At a meeting with VU’s board of regents, Brealer proposes that the endowment should fund a new capital improvements project for the university that will cost $210.3 million. Brealer acknowledges that it is a large amount that will require another fundraising campaign in the future, but he states that he has already found a wealthy alumnus, Roger Clement, who is willing to donate $50 million if the project is undertaken.
Q. Based on an economic balance sheet, the answer to Wong’s question about the underfunding of the endowment (in $ millions) is closest to:
- 105.6.
- 55.6.
- 196.6
In the Answer they have taken Funds Available/ Obligated to Scholarship Only. Whereas It cannot be used related to Project being Proposed. So ideally the answer should have been 196.6 but it is given as 55.6.
Can you please advise
I understand why you think we should omit the $141 million contribution made only for scholarship use. But if we do that while calculating the net worth in the economic balance sheet, we should also omit the portion of current and future obligations attributable to scholarships, about which we are not given any data.
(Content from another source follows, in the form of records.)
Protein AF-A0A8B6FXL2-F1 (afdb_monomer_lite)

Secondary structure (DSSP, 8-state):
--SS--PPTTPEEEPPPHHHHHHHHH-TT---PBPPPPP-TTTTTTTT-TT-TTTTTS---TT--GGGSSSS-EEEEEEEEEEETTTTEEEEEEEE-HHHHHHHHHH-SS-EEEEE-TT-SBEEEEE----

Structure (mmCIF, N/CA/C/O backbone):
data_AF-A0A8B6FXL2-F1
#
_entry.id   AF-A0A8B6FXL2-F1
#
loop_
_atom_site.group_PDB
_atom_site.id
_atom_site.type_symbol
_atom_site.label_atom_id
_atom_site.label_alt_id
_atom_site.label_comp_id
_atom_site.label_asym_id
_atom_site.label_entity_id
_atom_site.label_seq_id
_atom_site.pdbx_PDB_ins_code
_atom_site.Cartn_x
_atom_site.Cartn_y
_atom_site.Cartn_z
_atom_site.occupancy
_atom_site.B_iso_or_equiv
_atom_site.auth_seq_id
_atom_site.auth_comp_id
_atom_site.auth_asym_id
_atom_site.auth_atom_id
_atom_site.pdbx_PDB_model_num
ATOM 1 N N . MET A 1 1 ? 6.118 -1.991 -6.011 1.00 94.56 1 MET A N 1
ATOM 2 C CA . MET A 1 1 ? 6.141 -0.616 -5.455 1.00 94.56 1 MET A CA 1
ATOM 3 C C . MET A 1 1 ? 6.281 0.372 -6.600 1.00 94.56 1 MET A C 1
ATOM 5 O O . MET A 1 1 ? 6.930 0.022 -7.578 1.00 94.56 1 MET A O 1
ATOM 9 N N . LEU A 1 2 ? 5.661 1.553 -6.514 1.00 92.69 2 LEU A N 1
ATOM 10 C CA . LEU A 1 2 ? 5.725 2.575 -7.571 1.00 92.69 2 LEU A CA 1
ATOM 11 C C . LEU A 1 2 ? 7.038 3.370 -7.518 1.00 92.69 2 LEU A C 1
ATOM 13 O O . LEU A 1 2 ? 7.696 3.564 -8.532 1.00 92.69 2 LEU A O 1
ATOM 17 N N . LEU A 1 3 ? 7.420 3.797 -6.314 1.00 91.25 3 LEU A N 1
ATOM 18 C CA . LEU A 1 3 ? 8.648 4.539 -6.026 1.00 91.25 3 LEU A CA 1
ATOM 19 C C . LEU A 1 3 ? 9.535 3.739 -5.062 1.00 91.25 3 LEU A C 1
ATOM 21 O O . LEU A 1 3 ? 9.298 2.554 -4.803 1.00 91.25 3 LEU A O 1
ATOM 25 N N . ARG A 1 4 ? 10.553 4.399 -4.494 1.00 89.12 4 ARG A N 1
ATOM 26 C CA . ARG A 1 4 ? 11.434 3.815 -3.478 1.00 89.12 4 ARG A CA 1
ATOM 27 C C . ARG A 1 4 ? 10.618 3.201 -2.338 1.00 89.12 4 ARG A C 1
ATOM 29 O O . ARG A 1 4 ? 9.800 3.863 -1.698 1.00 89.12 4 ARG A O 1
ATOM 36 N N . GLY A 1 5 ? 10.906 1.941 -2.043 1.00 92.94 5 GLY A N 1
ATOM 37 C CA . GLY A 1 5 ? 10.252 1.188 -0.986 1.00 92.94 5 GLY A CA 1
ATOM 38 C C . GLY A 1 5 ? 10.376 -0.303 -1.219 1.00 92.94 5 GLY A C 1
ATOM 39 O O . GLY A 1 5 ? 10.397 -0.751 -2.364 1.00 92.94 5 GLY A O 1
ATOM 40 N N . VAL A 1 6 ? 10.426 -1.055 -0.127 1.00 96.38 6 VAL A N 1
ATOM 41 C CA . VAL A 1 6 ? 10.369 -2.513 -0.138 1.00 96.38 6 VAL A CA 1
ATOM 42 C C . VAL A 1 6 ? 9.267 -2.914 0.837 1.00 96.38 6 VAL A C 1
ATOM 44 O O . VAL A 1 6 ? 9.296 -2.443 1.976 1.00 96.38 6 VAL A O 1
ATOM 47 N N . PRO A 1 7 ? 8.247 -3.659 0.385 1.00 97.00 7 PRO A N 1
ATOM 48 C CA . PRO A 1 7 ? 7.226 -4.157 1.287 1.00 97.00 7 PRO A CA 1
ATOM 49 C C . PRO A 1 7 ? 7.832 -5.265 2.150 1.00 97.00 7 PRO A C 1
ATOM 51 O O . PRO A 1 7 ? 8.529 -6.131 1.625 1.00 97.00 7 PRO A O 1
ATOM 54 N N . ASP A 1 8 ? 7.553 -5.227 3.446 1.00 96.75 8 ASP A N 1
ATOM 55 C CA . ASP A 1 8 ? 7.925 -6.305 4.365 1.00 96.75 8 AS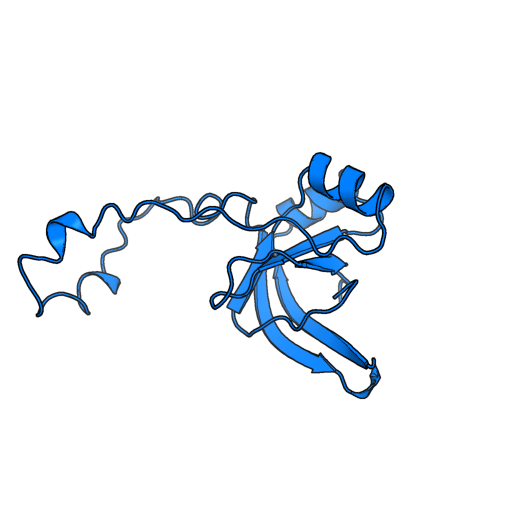P A CA 1
ATOM 56 C C . ASP A 1 8 ? 6.860 -7.413 4.333 1.00 96.75 8 ASP A C 1
ATOM 58 O O . ASP A 1 8 ? 5.732 -7.216 3.861 1.00 96.75 8 ASP A O 1
ATOM 62 N N . GLU A 1 9 ? 7.194 -8.580 4.876 1.00 96.06 9 GLU A N 1
ATOM 63 C CA . GLU A 1 9 ? 6.191 -9.590 5.215 1.00 96.06 9 GLU A CA 1
ATOM 64 C C . GLU A 1 9 ? 5.149 -9.008 6.179 1.00 96.06 9 GLU A C 1
ATOM 66 O O . GLU A 1 9 ? 5.458 -8.184 7.047 1.00 96.06 9 GLU A O 1
ATOM 71 N N . HIS A 1 10 ? 3.895 -9.427 6.018 1.00 95.25 10 HIS A N 1
ATOM 72 C CA . HIS A 1 10 ? 2.746 -8.944 6.791 1.00 95.25 10 HIS A CA 1
ATOM 73 C C . HIS A 1 10 ? 2.451 -7.441 6.636 1.00 95.25 10 HIS A C 1
ATOM 75 O O . HIS A 1 10 ? 1.675 -6.876 7.413 1.00 95.25 10 HIS A O 1
ATOM 81 N N . ALA A 1 11 ? 3.030 -6.766 5.636 1.00 97.25 11 ALA A N 1
ATOM 82 C CA . ALA A 1 11 ? 2.683 -5.382 5.333 1.00 97.25 11 ALA A CA 1
ATOM 83 C C . ALA A 1 11 ? 1.196 -5.242 4.976 1.00 97.25 11 ALA A C 1
ATOM 85 O O . ALA A 1 11 ? 0.604 -6.094 4.313 1.00 97.25 11 ALA A O 1
ATOM 86 N N . MET A 1 12 ? 0.588 -4.140 5.410 1.00 96.88 12 MET A N 1
ATOM 87 C CA . MET A 1 12 ? -0.816 -3.841 5.136 1.00 96.88 12 MET A CA 1
ATOM 88 C C . MET A 1 12 ? -0.970 -3.237 3.748 1.00 96.88 12 MET A C 1
ATOM 90 O O . MET A 1 12 ? -0.199 -2.353 3.369 1.00 96.88 12 MET A O 1
ATOM 94 N N . ILE A 1 13 ? -2.004 -3.676 3.035 1.00 97.06 13 ILE A N 1
ATOM 95 C CA . ILE A 1 13 ? -2.457 -3.096 1.772 1.00 97.06 13 ILE A CA 1
ATOM 96 C C . ILE A 1 13 ? -3.696 -2.256 2.073 1.00 97.06 13 ILE A C 1
ATOM 98 O O . ILE A 1 13 ? -4.707 -2.778 2.549 1.00 97.06 13 ILE A O 1
ATOM 102 N N . CYS A 1 14 ? -3.620 -0.961 1.786 1.00 96.69 14 CYS A N 1
ATOM 103 C CA . CYS A 1 14 ? -4.642 0.019 2.121 1.00 96.69 14 CYS A CA 1
ATOM 104 C C . CYS A 1 14 ? -5.160 0.763 0.885 1.00 96.69 14 CYS A C 1
ATOM 106 O O . CYS A 1 14 ? -4.420 1.004 -0.074 1.00 96.69 14 CYS A O 1
ATOM 108 N N . ILE A 1 15 ? -6.426 1.177 0.943 1.00 95.75 15 ILE A N 1
ATOM 109 C CA . ILE A 1 15 ? -7.049 2.039 -0.067 1.00 95.75 15 ILE A CA 1
ATOM 110 C C . ILE A 1 15 ? -6.502 3.475 0.083 1.00 95.75 15 ILE A C 1
ATOM 112 O O . ILE A 1 15 ? -6.503 4.008 1.200 1.00 95.75 15 ILE A O 1
ATOM 116 N N . PRO A 1 16 ? -6.035 4.114 -1.007 1.00 95.75 16 PRO A N 1
ATOM 117 C CA . PRO A 1 16 ? -5.686 5.530 -1.005 1.00 95.75 16 PRO A CA 1
ATOM 118 C C . PRO A 1 16 ? -6.953 6.389 -0.955 1.00 95.75 16 PRO A C 1
ATOM 120 O O . PRO A 1 16 ? -7.979 6.022 -1.523 1.00 95.75 16 PRO A O 1
ATOM 123 N N . VAL A 1 17 ? -6.875 7.550 -0.307 1.00 94.62 17 VAL A N 1
ATOM 124 C CA . VAL A 1 17 ? -7.936 8.565 -0.425 1.00 94.62 17 VAL A CA 1
ATOM 125 C C . VAL A 1 17 ? -7.668 9.468 -1.629 1.00 94.62 17 VAL A C 1
ATOM 127 O O . VAL A 1 17 ? -6.525 9.570 -2.073 1.00 94.62 17 VAL A O 1
ATOM 130 N N . ASP A 1 18 ? -8.683 10.185 -2.110 1.00 93.06 18 ASP A N 1
ATOM 131 C CA . ASP A 1 18 ? -8.569 11.058 -3.293 1.00 93.06 18 ASP A CA 1
ATOM 132 C C . ASP A 1 18 ? -7.415 12.061 -3.170 1.00 93.06 18 ASP A C 1
ATOM 134 O O . ASP A 1 18 ? -6.602 12.207 -4.080 1.00 93.06 18 ASP A O 1
ATOM 138 N N . LYS A 1 19 ? -7.238 12.639 -1.975 1.00 94.31 19 LYS A N 1
ATOM 139 C CA . LYS A 1 19 ? -6.120 13.541 -1.666 1.00 94.31 19 LYS A CA 1
ATOM 140 C C . LYS A 1 19 ? -4.744 12.900 -1.878 1.00 94.31 19 LYS A C 1
ATOM 142 O O . LYS A 1 19 ? -3.805 13.587 -2.267 1.00 94.31 19 LYS A O 1
ATOM 147 N N . ASP A 1 20 ? -4.594 11.604 -1.601 1.00 94.44 20 ASP A N 1
ATOM 148 C CA . ASP A 1 20 ? -3.323 10.907 -1.817 1.00 94.44 20 ASP A CA 1
ATOM 149 C C . ASP A 1 20 ? -3.017 10.829 -3.323 1.00 94.44 20 ASP A C 1
ATOM 151 O O . ASP A 1 20 ? -1.878 11.054 -3.735 1.00 94.44 20 ASP A O 1
ATOM 155 N N . ILE A 1 21 ? -4.041 10.558 -4.139 1.00 92.56 21 ILE A N 1
ATOM 156 C CA . ILE A 1 21 ? -3.934 10.479 -5.600 1.00 92.56 21 ILE A CA 1
ATOM 157 C C . ILE A 1 21 ? -3.651 11.856 -6.206 1.00 92.56 21 ILE A C 1
ATOM 159 O O . ILE A 1 21 ? -2.747 11.977 -7.029 1.00 92.56 21 ILE A O 1
ATOM 163 N N . GLU A 1 22 ? -4.352 12.902 -5.767 1.00 93.69 22 GLU A N 1
ATOM 164 C CA . GLU A 1 22 ? -4.105 14.284 -6.199 1.00 93.69 22 GLU A CA 1
ATOM 165 C C . GLU A 1 22 ? -2.659 14.717 -5.920 1.00 93.69 22 GLU A C 1
ATOM 167 O O . GLU A 1 22 ? -1.996 15.303 -6.779 1.00 93.69 22 GLU A O 1
ATOM 172 N N . LEU A 1 23 ? -2.135 14.393 -4.731 1.00 94.38 23 LEU A N 1
ATOM 173 C CA . LEU A 1 23 ? -0.749 14.693 -4.369 1.00 94.38 23 LEU A CA 1
ATOM 174 C C . LEU A 1 23 ? 0.248 13.926 -5.240 1.00 94.38 23 LEU A C 1
ATOM 176 O O . LEU A 1 23 ? 1.242 14.510 -5.663 1.00 94.38 23 LEU A O 1
ATOM 180 N N . LEU A 1 24 ? -0.030 12.658 -5.547 1.00 92.25 24 LEU A N 1
ATOM 181 C CA . LEU A 1 24 ? 0.801 11.854 -6.443 1.00 92.25 24 LEU A CA 1
ATOM 182 C C . LEU A 1 24 ? 0.783 12.380 -7.889 1.00 92.25 24 LEU A C 1
ATOM 184 O O . LEU A 1 24 ? 1.802 12.347 -8.577 1.00 92.25 24 LEU A O 1
ATOM 188 N N . GLN A 1 25 ? -0.365 12.866 -8.364 1.00 91.81 25 GLN A N 1
ATOM 189 C CA . GLN A 1 25 ? -0.489 13.464 -9.696 1.00 91.81 25 GLN A CA 1
ATOM 190 C C . GLN A 1 25 ? 0.248 14.803 -9.783 1.00 91.81 25 GLN A C 1
ATOM 192 O O . GLN A 1 25 ? 0.913 15.074 -10.784 1.00 91.81 25 GLN A O 1
ATOM 197 N N . LYS A 1 26 ? 0.153 15.620 -8.728 1.00 95.31 26 LYS A N 1
ATOM 198 C CA . LYS A 1 26 ? 0.853 16.903 -8.623 1.00 95.31 26 LYS A CA 1
ATOM 199 C C . LYS A 1 26 ? 2.369 16.723 -8.519 1.00 95.31 26 LYS A C 1
ATOM 201 O O . LYS A 1 26 ? 3.111 17.468 -9.154 1.00 95.31 26 LYS A O 1
ATOM 206 N N . ASP A 1 27 ? 2.822 15.758 -7.724 1.00 94.56 27 ASP A N 1
ATOM 207 C CA . ASP A 1 27 ? 4.231 15.442 -7.514 1.00 94.56 27 ASP A CA 1
ATOM 208 C C . ASP A 1 27 ? 4.479 13.937 -7.679 1.00 94.56 27 ASP A C 1
ATOM 210 O O . ASP A 1 27 ? 4.220 13.127 -6.789 1.00 94.56 27 ASP A O 1
ATOM 214 N N . LYS A 1 28 ? 5.075 13.566 -8.817 1.00 89.56 28 LYS A N 1
ATOM 215 C CA . LYS A 1 28 ? 5.417 12.171 -9.130 1.00 89.56 28 LYS A CA 1
ATOM 216 C C . LYS A 1 28 ? 6.478 11.573 -8.201 1.00 89.56 28 LYS A C 1
ATOM 218 O O . LYS A 1 28 ? 6.682 10.364 -8.232 1.00 89.56 28 LYS A O 1
ATOM 223 N N . THR A 1 29 ? 7.174 12.388 -7.408 1.00 91.38 29 THR A N 1
ATOM 224 C CA . THR A 1 29 ? 8.156 11.935 -6.411 1.00 91.38 29 THR A CA 1
ATOM 225 C C . THR A 1 29 ? 7.541 11.717 -5.029 1.00 91.38 29 THR A C 1
ATOM 227 O O . THR A 1 29 ? 8.203 11.192 -4.127 1.00 91.38 29 THR A O 1
ATOM 230 N N . TYR A 1 30 ? 6.258 12.049 -4.863 1.00 93.44 30 TYR A N 1
ATOM 231 C CA . TYR A 1 30 ? 5.543 11.894 -3.610 1.00 93.44 30 TYR A CA 1
ATOM 232 C C . TYR A 1 30 ? 5.461 10.421 -3.192 1.00 93.44 30 TYR A C 1
ATOM 234 O O . TYR A 1 30 ? 4.782 9.600 -3.808 1.00 93.44 30 TYR A O 1
ATOM 242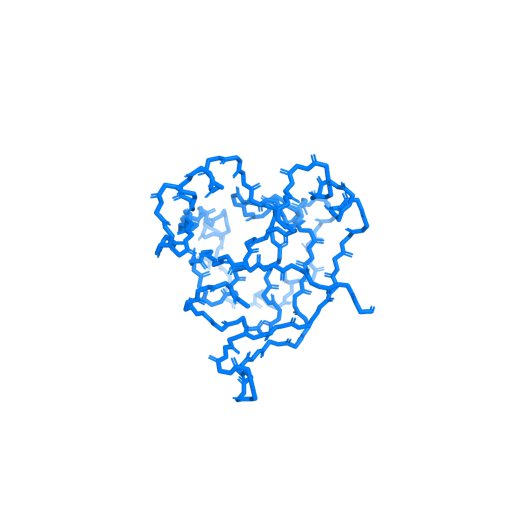 N N . SER A 1 31 ? 6.150 10.069 -2.101 1.00 88.31 31 SER A N 1
ATOM 243 C CA . SER A 1 31 ? 6.219 8.670 -1.661 1.00 88.31 31 SER A CA 1
ATOM 244 C C . SER A 1 31 ? 4.925 8.158 -1.020 1.00 88.31 31 SER A C 1
ATOM 246 O O . SER A 1 31 ? 4.687 6.953 -1.044 1.00 88.31 31 SER A O 1
ATOM 248 N N . GLY A 1 32 ? 4.094 9.058 -0.482 1.00 94.12 32 GLY A N 1
ATOM 249 C CA . GLY A 1 32 ? 2.867 8.747 0.251 1.00 94.12 32 GLY A CA 1
ATOM 250 C C . GLY A 1 32 ? 2.773 9.467 1.604 1.00 94.12 32 GLY A C 1
ATOM 251 O O . GLY A 1 32 ? 3.746 10.080 2.064 1.00 94.12 32 GLY A O 1
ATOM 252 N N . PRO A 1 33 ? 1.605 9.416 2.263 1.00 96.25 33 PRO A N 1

In the figures $89.5 and $502.4 m of current or future obligations, we do not know what portion is for scholarships and what is not. Therefore, we need to calculate net worth without being specific about the fact that certain funds are restricted only for scholarships. We are, therefore, assuming that the entire $53.2 and $87.8 m are going to be used up in the current and future obligations, thereby implying that whatever funds are remaining unused for the obligations are all unrestricted funds which can be used for the $210.3 m new capital improvement project.